Nadine Morano, ministre chargee de l'apprentissage et de la formation professionnelle, visite le centre d'apprentissage CFA SACEF (centre de formation des apprentis), sur le theme des enjeux de l'apprentissage, levier cle de l'insertion professionnelle des jeunes.   — DURAND FLORENCE/SIPA

S’il n’y avait pas eu son compagnon pour la défendre, Michèle Alliot-Marie aurait pu se sentir un peu seule.
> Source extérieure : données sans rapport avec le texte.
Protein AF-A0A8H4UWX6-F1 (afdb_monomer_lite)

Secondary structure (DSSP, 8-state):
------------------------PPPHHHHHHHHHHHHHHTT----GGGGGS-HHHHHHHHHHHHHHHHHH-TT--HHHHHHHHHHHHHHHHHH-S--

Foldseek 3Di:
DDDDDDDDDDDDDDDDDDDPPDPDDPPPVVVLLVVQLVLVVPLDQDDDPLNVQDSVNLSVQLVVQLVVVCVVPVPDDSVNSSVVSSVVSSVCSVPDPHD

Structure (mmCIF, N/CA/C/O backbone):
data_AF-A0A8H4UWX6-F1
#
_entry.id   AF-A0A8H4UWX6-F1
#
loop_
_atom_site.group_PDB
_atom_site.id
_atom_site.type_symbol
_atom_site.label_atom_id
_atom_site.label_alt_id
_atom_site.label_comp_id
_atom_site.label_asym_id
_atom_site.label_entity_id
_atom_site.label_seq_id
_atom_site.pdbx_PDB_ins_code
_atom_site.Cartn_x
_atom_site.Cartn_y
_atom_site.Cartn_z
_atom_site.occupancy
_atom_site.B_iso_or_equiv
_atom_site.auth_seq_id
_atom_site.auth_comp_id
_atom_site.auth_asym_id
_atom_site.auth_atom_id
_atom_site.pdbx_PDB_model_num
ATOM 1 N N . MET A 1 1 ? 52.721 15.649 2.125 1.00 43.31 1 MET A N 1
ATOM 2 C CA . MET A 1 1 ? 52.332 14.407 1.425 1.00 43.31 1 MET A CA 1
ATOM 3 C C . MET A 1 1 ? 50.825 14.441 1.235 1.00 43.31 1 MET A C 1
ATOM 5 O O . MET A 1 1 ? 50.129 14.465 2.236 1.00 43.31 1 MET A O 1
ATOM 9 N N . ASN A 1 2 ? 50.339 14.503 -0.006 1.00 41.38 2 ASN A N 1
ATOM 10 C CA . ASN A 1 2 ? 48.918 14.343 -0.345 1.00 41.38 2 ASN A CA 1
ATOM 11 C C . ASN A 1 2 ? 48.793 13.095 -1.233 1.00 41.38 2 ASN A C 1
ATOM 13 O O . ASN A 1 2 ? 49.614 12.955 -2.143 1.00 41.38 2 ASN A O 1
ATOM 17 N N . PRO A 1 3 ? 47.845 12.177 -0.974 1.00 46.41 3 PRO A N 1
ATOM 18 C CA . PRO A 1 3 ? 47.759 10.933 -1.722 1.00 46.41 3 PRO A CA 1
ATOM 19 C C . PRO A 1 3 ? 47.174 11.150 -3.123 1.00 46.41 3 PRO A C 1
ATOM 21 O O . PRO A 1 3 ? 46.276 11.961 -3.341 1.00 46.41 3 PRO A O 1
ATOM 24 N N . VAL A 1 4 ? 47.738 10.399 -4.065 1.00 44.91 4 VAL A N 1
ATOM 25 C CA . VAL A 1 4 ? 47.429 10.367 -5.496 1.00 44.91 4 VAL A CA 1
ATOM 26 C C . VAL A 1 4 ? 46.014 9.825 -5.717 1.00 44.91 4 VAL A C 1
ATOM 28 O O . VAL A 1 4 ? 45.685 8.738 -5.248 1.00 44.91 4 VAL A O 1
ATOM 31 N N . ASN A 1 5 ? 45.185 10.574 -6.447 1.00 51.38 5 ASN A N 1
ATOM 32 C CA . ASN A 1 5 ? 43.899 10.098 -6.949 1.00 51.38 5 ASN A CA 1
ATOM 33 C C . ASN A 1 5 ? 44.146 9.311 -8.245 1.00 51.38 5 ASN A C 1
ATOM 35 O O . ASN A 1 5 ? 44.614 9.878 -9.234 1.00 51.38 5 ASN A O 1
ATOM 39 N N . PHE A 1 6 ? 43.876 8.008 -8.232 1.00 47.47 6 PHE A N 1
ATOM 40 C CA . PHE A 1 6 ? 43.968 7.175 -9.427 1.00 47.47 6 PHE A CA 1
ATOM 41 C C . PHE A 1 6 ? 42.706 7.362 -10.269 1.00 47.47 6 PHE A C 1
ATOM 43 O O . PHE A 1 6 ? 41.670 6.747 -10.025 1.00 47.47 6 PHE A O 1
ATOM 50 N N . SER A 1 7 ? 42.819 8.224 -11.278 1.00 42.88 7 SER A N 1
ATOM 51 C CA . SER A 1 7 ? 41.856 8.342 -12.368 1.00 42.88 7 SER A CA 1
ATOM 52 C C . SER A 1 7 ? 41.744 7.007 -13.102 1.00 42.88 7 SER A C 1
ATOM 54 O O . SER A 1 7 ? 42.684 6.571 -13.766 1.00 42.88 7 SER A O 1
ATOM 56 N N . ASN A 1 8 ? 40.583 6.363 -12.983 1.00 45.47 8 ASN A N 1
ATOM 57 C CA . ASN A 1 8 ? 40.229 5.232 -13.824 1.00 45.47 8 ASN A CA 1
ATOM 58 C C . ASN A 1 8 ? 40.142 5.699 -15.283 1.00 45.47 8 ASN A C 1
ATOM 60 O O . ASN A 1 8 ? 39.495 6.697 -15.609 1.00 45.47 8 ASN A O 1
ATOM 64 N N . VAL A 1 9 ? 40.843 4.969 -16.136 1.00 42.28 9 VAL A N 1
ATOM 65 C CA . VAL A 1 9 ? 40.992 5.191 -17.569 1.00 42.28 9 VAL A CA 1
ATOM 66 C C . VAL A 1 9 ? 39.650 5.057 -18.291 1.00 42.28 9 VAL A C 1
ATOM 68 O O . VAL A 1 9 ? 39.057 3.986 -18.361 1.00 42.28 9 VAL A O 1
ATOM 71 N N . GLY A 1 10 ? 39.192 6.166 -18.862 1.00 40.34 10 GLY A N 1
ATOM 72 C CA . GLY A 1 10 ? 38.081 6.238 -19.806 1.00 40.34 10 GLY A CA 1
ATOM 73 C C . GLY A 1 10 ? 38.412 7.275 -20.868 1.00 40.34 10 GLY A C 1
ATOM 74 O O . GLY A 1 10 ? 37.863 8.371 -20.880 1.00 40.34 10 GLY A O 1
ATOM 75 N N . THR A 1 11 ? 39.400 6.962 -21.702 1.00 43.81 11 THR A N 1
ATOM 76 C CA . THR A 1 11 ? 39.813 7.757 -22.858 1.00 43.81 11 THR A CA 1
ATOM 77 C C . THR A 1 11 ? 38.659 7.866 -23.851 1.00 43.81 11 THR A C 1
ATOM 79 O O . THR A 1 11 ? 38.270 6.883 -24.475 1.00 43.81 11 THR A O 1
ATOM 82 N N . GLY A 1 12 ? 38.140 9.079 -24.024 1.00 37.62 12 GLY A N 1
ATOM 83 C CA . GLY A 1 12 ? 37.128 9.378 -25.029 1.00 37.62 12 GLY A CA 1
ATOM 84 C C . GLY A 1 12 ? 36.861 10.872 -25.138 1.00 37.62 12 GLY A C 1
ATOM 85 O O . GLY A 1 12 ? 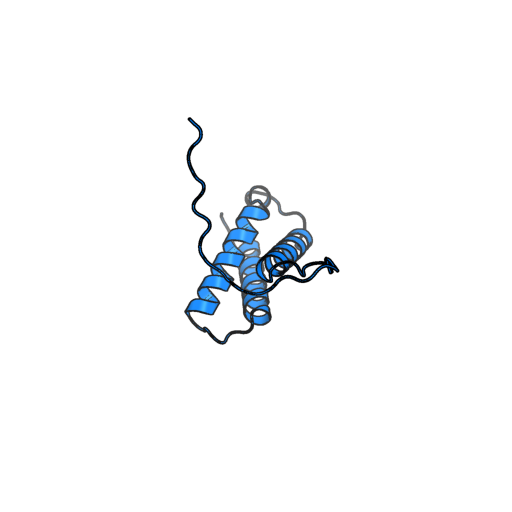35.861 11.346 -24.627 1.00 37.62 12 GLY A O 1
ATOM 86 N N . ALA A 1 13 ? 37.797 11.575 -25.779 1.00 40.91 13 ALA A N 1
ATOM 87 C CA . ALA A 1 13 ? 37.629 12.844 -26.490 1.00 40.91 13 ALA A CA 1
ATOM 88 C C . ALA A 1 13 ? 36.800 13.969 -25.824 1.00 40.91 13 ALA A C 1
ATOM 90 O O . ALA A 1 13 ? 35.575 13.993 -25.836 1.00 40.91 13 ALA A O 1
ATOM 91 N N . MET A 1 14 ? 37.544 14.973 -25.352 1.00 44.62 14 MET A N 1
ATOM 92 C CA . MET A 1 14 ? 37.288 16.415 -25.486 1.00 44.62 14 MET A CA 1
ATOM 93 C C . MET A 1 14 ? 36.108 16.760 -26.411 1.00 44.62 14 MET A C 1
ATOM 95 O O . MET A 1 14 ? 36.142 16.354 -27.563 1.00 44.62 14 MET A O 1
ATOM 99 N N . LEU A 1 15 ? 35.152 17.573 -25.948 1.00 40.16 15 LEU A N 1
ATOM 100 C CA . LEU A 1 15 ? 34.681 18.787 -26.630 1.00 40.16 15 LEU A CA 1
ATOM 101 C C . LEU A 1 15 ? 33.682 19.541 -25.729 1.00 40.16 15 LEU A C 1
ATOM 103 O O . LEU A 1 15 ? 32.711 19.010 -25.205 1.00 40.16 15 LEU A O 1
ATOM 107 N N . THR A 1 16 ? 34.004 20.812 -25.553 1.00 44.34 16 THR A N 1
ATOM 108 C CA . THR A 1 16 ? 33.214 21.924 -25.027 1.00 44.34 16 THR A CA 1
ATOM 109 C C . THR A 1 16 ? 31.716 21.886 -25.354 1.00 44.34 16 THR A 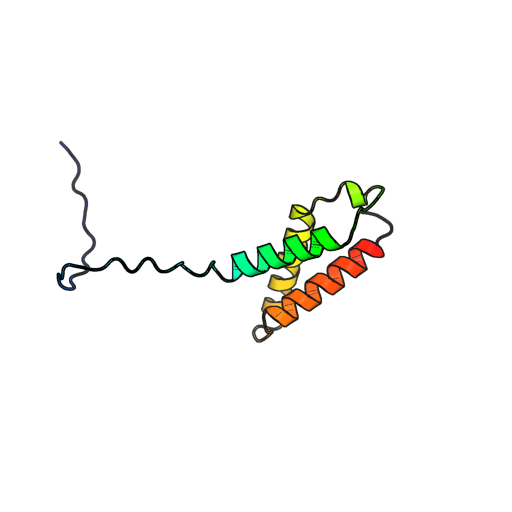C 1
ATOM 111 O O . THR A 1 16 ? 31.347 21.754 -26.518 1.00 44.34 16 THR A O 1
ATOM 114 N N . GLY A 1 17 ? 30.883 22.225 -24.367 1.00 42.03 17 GLY A N 1
ATOM 115 C CA . GLY A 1 17 ? 29.606 22.897 -24.615 1.00 42.03 17 GLY A CA 1
ATOM 116 C C . GLY A 1 17 ? 28.346 22.055 -24.408 1.00 42.03 17 GLY A C 1
ATOM 117 O O . GLY A 1 17 ? 28.271 20.899 -24.795 1.00 42.03 17 GLY A O 1
ATOM 118 N N . ALA A 1 18 ? 27.338 22.723 -23.844 1.00 41.38 18 ALA A N 1
ATOM 119 C CA . ALA A 1 18 ? 25.957 22.284 -23.658 1.00 41.38 18 ALA A CA 1
ATOM 120 C C . ALA A 1 18 ? 25.730 21.222 -22.571 1.00 41.38 18 ALA A C 1
ATOM 122 O O . ALA A 1 18 ? 25.728 20.022 -22.802 1.00 41.38 18 ALA A O 1
ATOM 123 N N . ASN A 1 19 ? 25.421 21.718 -21.375 1.00 53.75 19 ASN A N 1
ATOM 124 C CA . ASN A 1 19 ? 24.546 21.052 -20.421 1.00 53.75 19 ASN A CA 1
ATOM 125 C C . ASN A 1 19 ? 23.113 21.032 -20.998 1.00 53.75 19 ASN A C 1
ATOM 127 O O . ASN A 1 19 ? 22.524 22.111 -21.089 1.00 53.75 19 ASN A O 1
ATOM 131 N N . PRO A 1 20 ? 22.499 19.887 -21.354 1.00 46.47 20 PRO A N 1
ATOM 132 C CA . PRO A 1 20 ? 21.067 19.808 -21.548 1.00 46.47 20 PRO A CA 1
ATOM 133 C C . PRO A 1 20 ? 20.488 19.156 -20.291 1.00 46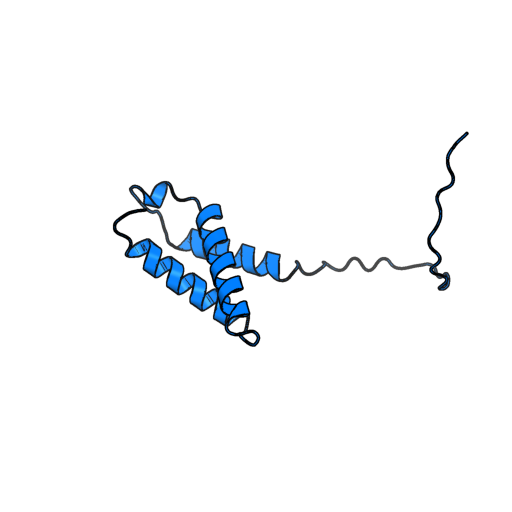.47 20 PRO A C 1
ATOM 135 O O . PRO A 1 20 ? 20.099 17.990 -20.294 1.00 46.47 20 PRO A O 1
ATOM 138 N N . GLN A 1 21 ? 20.448 19.900 -19.183 1.00 47.22 21 GLN A N 1
ATOM 139 C CA . GLN A 1 21 ? 19.569 19.552 -18.066 1.00 47.22 21 GLN A CA 1
ATOM 140 C C . GLN A 1 21 ? 18.127 19.837 -18.502 1.00 47.22 21 GLN A C 1
ATOM 142 O O . GLN A 1 21 ? 17.513 20.825 -18.113 1.00 47.22 21 GLN A O 1
ATOM 147 N N . GLY A 1 22 ? 17.593 18.971 -19.365 1.00 58.09 22 GLY A N 1
ATOM 148 C CA . GLY A 1 22 ? 16.152 18.779 -19.450 1.00 58.09 22 GLY A CA 1
ATOM 149 C C . GLY A 1 22 ? 15.652 18.208 -18.118 1.00 58.09 22 GLY A C 1
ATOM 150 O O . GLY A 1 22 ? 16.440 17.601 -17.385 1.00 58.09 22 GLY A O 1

Critiquée pour avoir profité du jet privé d’un de ses amis présenté comme un proche de Ben Ali, pendant ses vacances de Noël en Tunisie, la ministre peut désormais compter sur Nadine Morano. Jusqu’à un certain point.

«En ce qui me concerne je ne serais pas partie en vacances en Tunisie»

La ministre de l'Apprentissage et de la Formation professionnelle a estimé, ce jeudi sur I>Télé, que la garde des Sceaux n’avait pas dépensé «l’argent du contribuable», opposant à l’affaire le cas d’Alain Joyandet. «J’estime qu’elle n’a pas fait de faute, après est-ce que c’est une maladresse politique... ?», a cependant pondéré Nadine Morano.

«En ce qui me concerne je ne serais pas partie en vacances en Tunisie», a poursuivi la ministre, tout en dénonçant un «ball-trap» contre sa consoeur. «Demain on n’aura plus le droit de monter dans une voiture», a ironisé la ministre, rappelant la défense de sa consoeur, qui affirme n’avoir fait que bénéficier d’un court vol proposé par un ami pour éviter des embouteillages.

«On peut démissionner en France, rappelez-vous Chevènement»

Spéculant sur d’éventuels «contacts informels avec des élus» sur place pendant ses vacances pour mieux comprendre la situation tunisienne, Nadine Morano a refusé de prendre position dans le cas MAM. «S’il y a eu faute ou maladresse», c’est à François Fillon et à Nicolas Sarkozy de prendre des décisions, a-t-elle estimé.

«On peut démissionner en France, rappelez-vous Chevènement», a répondu la ministre au journaliste qui lui demandait pourquoi la pratique était si rare en France. Mercredi, Michèle Alliot-Marie a de son côté écarté cette éventualité, réclamée par l’opposition.